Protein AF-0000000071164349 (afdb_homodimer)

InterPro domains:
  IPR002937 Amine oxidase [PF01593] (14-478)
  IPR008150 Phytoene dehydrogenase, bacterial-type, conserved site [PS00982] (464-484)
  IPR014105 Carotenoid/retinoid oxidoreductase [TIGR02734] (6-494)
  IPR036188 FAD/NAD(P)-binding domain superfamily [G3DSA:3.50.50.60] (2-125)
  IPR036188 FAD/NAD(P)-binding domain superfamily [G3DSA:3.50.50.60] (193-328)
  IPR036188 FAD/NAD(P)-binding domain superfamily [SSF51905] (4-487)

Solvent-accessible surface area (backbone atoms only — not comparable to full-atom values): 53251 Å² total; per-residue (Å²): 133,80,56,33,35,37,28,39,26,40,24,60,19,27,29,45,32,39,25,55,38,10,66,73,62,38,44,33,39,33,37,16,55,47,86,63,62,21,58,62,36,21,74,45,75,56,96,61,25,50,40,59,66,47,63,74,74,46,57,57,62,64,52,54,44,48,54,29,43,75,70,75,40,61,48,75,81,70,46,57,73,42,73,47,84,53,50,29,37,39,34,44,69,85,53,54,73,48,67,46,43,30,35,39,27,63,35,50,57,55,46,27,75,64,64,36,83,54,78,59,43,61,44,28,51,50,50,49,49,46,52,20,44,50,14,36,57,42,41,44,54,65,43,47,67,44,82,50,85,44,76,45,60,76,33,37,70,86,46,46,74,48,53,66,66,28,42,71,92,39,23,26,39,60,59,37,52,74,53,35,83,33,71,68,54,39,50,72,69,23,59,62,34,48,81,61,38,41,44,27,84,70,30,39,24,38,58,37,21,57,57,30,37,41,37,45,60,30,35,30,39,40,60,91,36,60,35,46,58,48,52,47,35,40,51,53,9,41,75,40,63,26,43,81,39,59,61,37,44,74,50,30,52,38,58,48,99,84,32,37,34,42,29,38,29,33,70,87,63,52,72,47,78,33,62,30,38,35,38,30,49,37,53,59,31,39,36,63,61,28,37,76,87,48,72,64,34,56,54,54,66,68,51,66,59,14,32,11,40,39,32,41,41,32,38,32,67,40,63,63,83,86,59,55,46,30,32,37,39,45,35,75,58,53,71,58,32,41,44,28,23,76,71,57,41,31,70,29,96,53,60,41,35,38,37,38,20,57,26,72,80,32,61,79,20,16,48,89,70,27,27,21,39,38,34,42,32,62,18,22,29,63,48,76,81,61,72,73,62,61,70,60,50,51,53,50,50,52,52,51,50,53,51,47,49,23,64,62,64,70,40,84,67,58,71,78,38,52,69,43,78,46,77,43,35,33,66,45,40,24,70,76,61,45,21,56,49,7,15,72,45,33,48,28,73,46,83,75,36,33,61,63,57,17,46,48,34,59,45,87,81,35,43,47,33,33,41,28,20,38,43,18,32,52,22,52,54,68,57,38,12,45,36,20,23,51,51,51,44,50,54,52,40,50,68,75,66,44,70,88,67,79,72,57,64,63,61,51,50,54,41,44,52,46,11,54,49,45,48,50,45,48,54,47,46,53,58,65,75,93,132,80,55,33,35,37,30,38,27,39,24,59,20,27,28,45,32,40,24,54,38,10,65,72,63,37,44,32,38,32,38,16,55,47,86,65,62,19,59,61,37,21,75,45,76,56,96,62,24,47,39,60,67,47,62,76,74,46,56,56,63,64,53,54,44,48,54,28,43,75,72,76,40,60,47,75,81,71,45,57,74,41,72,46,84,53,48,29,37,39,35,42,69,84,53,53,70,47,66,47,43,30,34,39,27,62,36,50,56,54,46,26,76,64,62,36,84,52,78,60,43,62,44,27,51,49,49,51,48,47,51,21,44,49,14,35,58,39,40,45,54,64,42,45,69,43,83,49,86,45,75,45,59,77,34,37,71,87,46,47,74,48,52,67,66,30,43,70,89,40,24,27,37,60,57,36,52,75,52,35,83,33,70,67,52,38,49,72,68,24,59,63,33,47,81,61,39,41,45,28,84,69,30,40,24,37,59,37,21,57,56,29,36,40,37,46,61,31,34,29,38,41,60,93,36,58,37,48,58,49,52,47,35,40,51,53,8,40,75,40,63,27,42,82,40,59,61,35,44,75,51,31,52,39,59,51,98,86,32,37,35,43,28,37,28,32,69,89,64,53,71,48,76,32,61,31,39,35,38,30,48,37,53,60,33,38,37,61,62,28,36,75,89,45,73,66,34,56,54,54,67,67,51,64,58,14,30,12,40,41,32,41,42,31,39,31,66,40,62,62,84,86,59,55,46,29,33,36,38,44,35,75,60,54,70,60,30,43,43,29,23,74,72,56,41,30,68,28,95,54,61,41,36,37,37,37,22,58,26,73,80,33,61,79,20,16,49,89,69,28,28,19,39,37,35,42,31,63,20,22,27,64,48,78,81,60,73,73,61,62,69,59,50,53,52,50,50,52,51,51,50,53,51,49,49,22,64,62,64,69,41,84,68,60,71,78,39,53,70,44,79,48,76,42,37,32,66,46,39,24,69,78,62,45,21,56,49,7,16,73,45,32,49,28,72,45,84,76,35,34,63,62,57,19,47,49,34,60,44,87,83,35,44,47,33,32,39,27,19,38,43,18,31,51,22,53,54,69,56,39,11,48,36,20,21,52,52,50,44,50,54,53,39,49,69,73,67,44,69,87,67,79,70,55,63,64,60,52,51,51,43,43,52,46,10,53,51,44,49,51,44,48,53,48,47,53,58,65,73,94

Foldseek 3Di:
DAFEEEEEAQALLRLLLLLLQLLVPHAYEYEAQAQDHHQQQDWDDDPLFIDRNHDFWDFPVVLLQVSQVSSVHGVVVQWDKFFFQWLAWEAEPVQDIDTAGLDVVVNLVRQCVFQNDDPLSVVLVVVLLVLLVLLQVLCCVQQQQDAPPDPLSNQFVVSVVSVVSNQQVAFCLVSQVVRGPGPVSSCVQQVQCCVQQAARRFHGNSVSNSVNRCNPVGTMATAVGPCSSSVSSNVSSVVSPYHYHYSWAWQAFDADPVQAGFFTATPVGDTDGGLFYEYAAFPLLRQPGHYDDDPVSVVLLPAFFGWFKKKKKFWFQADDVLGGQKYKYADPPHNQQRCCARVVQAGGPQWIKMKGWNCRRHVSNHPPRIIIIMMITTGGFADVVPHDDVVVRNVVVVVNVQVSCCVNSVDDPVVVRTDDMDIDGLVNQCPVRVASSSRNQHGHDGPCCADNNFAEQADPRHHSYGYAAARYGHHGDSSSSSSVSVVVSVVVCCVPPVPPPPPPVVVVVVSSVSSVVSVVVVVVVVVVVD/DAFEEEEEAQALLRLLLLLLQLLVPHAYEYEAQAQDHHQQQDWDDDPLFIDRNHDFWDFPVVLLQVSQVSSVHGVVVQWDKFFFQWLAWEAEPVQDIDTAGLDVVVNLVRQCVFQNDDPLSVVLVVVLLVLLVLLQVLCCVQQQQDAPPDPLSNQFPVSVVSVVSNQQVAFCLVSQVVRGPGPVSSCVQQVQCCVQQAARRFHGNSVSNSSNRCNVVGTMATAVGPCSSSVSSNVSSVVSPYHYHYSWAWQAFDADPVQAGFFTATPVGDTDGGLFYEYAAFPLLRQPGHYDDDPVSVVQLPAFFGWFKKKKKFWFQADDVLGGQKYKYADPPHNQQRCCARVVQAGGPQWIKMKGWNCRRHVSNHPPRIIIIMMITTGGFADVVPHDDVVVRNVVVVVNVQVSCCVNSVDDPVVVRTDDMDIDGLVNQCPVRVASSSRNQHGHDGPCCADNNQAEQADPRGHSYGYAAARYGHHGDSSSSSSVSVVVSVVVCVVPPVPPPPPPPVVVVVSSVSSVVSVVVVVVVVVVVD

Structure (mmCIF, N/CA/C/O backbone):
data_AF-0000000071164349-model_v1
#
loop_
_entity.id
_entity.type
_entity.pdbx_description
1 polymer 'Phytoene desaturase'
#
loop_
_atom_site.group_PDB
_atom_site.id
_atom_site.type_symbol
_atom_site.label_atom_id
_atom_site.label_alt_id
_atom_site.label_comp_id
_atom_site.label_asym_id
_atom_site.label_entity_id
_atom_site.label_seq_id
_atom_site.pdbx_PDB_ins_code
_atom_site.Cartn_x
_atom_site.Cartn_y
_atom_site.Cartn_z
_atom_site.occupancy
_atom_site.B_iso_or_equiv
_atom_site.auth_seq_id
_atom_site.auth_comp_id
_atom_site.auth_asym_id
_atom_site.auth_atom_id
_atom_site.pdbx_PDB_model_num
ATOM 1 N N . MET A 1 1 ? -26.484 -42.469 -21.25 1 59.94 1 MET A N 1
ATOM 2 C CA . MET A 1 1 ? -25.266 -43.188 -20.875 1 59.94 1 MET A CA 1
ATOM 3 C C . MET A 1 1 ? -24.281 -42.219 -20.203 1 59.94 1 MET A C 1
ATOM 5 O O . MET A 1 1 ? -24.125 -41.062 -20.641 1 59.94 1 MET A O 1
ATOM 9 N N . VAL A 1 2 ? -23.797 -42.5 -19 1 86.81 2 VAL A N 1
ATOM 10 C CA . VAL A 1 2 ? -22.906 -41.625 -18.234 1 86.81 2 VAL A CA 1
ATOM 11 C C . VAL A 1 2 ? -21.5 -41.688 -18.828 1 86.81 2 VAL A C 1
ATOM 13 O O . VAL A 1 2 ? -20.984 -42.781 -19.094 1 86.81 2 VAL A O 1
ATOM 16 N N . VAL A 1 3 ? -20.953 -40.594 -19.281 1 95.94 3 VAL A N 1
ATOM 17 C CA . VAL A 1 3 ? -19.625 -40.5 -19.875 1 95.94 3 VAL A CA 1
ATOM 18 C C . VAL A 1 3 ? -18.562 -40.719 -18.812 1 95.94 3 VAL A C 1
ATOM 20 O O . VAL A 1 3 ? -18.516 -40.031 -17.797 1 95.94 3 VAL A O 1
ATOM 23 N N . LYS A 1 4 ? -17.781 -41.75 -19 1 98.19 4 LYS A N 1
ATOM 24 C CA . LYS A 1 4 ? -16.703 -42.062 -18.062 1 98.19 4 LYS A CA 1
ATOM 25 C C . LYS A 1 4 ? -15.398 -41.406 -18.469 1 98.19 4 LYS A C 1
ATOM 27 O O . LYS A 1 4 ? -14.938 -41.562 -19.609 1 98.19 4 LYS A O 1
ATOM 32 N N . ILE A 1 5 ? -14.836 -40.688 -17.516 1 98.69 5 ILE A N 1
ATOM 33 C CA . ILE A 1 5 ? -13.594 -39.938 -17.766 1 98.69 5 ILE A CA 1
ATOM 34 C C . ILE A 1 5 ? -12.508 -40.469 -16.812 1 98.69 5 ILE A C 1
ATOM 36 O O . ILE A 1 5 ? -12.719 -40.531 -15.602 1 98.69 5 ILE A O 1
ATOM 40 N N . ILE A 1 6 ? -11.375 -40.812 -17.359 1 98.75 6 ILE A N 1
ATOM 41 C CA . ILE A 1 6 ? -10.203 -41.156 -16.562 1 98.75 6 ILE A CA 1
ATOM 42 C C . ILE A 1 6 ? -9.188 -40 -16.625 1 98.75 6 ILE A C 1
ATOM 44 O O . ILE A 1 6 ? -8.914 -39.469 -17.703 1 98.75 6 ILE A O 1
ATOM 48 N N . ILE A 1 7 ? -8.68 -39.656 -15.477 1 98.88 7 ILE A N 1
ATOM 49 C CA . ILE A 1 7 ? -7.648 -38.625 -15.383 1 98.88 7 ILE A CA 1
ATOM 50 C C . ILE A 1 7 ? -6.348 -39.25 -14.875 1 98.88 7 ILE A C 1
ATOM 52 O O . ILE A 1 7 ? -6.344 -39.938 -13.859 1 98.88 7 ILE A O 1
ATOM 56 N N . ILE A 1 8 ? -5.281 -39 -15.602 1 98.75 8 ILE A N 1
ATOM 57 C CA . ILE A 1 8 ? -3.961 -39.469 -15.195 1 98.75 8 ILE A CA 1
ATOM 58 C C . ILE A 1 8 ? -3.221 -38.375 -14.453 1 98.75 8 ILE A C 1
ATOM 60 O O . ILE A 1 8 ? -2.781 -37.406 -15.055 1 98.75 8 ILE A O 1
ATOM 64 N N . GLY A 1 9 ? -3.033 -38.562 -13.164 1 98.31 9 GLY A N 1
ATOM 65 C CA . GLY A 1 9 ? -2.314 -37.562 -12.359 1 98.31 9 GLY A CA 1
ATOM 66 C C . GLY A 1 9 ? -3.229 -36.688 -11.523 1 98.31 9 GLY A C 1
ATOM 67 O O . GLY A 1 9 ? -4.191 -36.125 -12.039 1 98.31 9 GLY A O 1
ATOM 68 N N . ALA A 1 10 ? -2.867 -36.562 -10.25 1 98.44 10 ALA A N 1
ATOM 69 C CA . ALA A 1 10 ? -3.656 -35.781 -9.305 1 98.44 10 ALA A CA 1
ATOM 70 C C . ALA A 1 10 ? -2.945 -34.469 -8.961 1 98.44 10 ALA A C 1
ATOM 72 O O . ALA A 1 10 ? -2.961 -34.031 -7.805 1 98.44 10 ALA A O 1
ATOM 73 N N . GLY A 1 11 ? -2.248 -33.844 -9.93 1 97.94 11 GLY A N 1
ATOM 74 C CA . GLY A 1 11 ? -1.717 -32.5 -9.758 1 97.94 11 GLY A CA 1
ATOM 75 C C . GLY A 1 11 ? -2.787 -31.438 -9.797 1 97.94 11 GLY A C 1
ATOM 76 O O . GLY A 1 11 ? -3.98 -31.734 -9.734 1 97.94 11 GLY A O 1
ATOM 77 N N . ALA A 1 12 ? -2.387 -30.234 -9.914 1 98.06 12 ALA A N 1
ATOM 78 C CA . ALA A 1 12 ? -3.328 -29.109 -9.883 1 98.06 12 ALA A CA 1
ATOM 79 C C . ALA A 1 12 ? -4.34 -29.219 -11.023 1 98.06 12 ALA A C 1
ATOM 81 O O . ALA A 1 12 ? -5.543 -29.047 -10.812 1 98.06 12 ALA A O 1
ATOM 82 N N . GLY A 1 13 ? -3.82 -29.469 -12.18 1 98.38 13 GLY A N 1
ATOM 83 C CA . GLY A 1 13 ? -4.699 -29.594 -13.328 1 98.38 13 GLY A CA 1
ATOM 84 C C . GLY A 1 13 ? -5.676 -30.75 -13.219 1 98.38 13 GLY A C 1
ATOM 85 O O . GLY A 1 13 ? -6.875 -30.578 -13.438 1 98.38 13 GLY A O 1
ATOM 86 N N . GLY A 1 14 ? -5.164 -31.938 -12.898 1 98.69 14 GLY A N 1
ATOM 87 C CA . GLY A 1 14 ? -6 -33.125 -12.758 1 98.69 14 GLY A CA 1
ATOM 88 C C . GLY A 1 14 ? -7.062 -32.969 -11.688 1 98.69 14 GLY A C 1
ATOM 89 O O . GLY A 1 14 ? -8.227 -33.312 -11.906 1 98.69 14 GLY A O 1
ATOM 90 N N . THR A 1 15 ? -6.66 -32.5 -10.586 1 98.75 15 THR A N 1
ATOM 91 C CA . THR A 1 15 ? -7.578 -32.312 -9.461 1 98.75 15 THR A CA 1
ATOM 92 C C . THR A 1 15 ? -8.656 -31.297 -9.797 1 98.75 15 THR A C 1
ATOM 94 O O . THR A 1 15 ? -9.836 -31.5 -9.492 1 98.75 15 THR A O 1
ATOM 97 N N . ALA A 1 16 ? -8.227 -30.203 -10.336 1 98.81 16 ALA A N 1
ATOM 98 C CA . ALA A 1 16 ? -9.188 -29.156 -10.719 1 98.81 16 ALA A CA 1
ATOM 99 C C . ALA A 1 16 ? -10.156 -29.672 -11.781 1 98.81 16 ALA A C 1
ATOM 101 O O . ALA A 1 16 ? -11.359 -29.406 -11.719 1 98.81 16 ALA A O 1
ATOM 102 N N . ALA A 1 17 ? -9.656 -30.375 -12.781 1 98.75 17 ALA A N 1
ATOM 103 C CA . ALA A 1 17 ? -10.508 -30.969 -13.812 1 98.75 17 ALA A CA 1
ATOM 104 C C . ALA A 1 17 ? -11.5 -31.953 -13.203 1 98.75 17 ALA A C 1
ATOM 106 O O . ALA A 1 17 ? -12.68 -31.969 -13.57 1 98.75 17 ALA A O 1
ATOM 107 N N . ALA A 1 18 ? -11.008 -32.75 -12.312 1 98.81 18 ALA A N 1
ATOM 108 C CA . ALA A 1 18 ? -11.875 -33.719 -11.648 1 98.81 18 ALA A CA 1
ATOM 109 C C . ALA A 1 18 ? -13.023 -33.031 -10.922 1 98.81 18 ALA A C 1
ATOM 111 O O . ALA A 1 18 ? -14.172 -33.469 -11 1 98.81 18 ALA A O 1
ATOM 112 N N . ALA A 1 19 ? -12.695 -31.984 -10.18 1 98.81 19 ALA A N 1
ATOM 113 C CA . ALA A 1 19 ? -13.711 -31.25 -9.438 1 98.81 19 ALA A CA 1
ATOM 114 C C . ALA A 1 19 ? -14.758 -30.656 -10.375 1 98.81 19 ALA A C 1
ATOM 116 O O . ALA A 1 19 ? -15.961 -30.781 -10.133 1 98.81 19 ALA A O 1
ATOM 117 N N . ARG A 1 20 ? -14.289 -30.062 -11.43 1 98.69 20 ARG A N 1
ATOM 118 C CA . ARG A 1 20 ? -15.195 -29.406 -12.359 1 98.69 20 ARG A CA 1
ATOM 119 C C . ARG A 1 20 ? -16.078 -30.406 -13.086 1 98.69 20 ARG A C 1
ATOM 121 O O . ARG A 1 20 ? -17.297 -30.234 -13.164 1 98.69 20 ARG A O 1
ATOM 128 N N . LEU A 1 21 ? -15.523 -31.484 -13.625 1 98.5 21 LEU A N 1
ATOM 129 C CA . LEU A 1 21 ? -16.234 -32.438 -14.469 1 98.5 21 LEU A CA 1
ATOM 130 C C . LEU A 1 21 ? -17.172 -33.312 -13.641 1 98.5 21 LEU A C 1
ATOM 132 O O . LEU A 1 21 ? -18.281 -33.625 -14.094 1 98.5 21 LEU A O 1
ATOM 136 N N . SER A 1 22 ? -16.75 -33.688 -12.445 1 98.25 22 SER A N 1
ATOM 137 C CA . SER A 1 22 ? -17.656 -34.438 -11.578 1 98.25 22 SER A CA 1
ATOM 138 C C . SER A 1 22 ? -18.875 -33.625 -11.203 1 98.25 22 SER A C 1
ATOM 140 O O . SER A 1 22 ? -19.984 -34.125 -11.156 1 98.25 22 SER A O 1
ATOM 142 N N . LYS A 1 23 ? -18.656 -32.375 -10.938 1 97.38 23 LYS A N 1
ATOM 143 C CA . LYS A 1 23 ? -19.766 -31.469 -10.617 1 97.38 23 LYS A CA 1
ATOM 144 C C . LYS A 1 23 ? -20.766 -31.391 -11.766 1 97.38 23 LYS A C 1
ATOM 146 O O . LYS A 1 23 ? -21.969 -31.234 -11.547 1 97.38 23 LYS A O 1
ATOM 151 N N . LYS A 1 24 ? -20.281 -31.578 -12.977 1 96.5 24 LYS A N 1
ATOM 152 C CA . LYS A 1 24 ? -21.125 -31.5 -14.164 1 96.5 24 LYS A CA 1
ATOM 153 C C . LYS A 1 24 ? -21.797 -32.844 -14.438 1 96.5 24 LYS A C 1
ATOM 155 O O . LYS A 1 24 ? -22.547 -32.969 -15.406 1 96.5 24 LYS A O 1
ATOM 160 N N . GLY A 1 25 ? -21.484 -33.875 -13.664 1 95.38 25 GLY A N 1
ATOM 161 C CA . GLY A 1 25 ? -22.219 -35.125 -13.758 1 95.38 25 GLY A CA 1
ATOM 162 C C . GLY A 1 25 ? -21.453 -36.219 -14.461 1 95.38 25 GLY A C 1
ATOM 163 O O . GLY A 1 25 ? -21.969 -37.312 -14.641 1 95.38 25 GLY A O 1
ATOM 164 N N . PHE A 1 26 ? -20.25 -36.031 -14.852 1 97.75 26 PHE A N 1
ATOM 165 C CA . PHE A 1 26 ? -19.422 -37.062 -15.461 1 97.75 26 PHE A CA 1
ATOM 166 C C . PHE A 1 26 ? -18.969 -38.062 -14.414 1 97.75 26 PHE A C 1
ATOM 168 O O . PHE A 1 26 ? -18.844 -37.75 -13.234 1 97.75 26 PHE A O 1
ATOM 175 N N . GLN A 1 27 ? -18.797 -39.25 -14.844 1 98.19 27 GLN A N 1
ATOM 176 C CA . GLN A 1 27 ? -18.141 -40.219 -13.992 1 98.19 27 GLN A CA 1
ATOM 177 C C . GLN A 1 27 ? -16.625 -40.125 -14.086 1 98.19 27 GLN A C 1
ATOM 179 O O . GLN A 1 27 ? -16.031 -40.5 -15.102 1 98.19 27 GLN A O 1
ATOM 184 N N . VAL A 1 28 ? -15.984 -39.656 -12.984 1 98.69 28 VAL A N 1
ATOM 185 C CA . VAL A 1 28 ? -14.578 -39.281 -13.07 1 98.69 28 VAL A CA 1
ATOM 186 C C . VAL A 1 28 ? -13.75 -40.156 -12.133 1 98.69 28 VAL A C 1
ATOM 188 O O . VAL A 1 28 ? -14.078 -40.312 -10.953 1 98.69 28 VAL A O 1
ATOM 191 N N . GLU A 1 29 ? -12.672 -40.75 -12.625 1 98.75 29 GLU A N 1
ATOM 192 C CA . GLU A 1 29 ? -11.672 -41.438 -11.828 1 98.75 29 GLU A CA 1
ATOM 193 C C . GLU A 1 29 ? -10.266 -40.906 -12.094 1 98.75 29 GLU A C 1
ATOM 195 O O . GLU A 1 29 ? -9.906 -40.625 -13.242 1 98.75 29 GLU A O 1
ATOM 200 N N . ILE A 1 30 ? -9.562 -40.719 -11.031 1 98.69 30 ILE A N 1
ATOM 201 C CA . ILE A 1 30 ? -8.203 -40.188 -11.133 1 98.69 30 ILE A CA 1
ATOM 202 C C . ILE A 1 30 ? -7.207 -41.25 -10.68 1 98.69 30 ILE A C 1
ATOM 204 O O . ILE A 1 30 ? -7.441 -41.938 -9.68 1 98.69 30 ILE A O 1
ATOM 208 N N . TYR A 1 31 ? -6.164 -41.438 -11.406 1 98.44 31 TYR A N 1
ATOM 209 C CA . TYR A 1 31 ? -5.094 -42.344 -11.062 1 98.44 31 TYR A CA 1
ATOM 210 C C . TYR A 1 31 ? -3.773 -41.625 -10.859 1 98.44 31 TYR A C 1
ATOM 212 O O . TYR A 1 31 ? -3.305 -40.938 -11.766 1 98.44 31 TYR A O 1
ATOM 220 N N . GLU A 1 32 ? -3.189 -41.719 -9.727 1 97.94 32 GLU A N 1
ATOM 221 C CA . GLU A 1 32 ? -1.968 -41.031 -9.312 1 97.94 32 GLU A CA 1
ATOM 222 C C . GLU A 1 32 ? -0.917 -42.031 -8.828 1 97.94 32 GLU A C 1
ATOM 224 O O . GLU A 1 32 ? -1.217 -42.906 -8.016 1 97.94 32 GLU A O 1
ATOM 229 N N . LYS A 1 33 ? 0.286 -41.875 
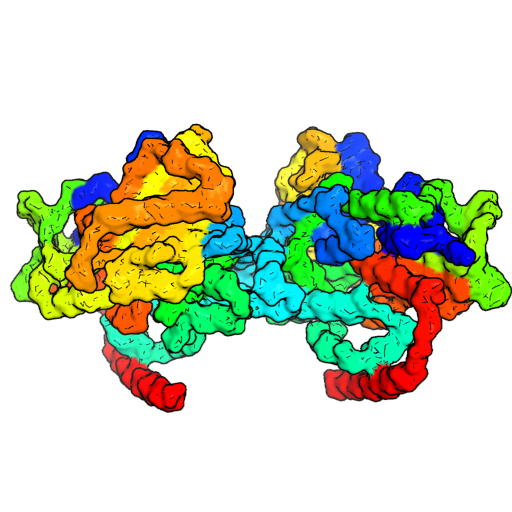-9.359 1 96.75 33 LYS A N 1
ATOM 230 C CA . LYS A 1 33 ? 1.356 -42.812 -9.023 1 96.75 33 LYS A CA 1
ATOM 231 C C . LYS A 1 33 ? 1.822 -42.625 -7.586 1 96.75 33 LYS A C 1
ATOM 233 O O . LYS A 1 33 ? 2.258 -43.594 -6.941 1 96.75 33 LYS A O 1
ATOM 238 N N . ASN A 1 34 ? 1.799 -41.438 -7.062 1 96.06 34 ASN A N 1
ATOM 239 C CA . ASN A 1 34 ? 2.246 -41.125 -5.707 1 96.06 34 ASN A CA 1
ATOM 240 C C . ASN A 1 34 ? 1.138 -41.375 -4.684 1 96.06 34 ASN A C 1
ATOM 242 O O . ASN A 1 34 ? -0.017 -41.594 -5.055 1 96.06 34 ASN A O 1
ATOM 246 N N . SER A 1 35 ? 1.443 -41.281 -3.389 1 96.62 35 SER A N 1
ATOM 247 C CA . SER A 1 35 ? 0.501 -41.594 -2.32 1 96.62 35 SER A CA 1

## EXERCISE AIM
An exact repetition of the material above is required, from its first line through the line holding "IPR008150 Phytoene dehydrogenase, bacterial-type, conserved", with nothing added.

## ANSWER SPACE
Protein AF-0000000071164349 (afdb_homodimer)

InterPro domains:
  IPR002937 Amine oxidase [PF01593] (14-478)
  IPR008150 Phytoene dehydrogenase, bacterial-type, conserved site [PS00982] (464-484)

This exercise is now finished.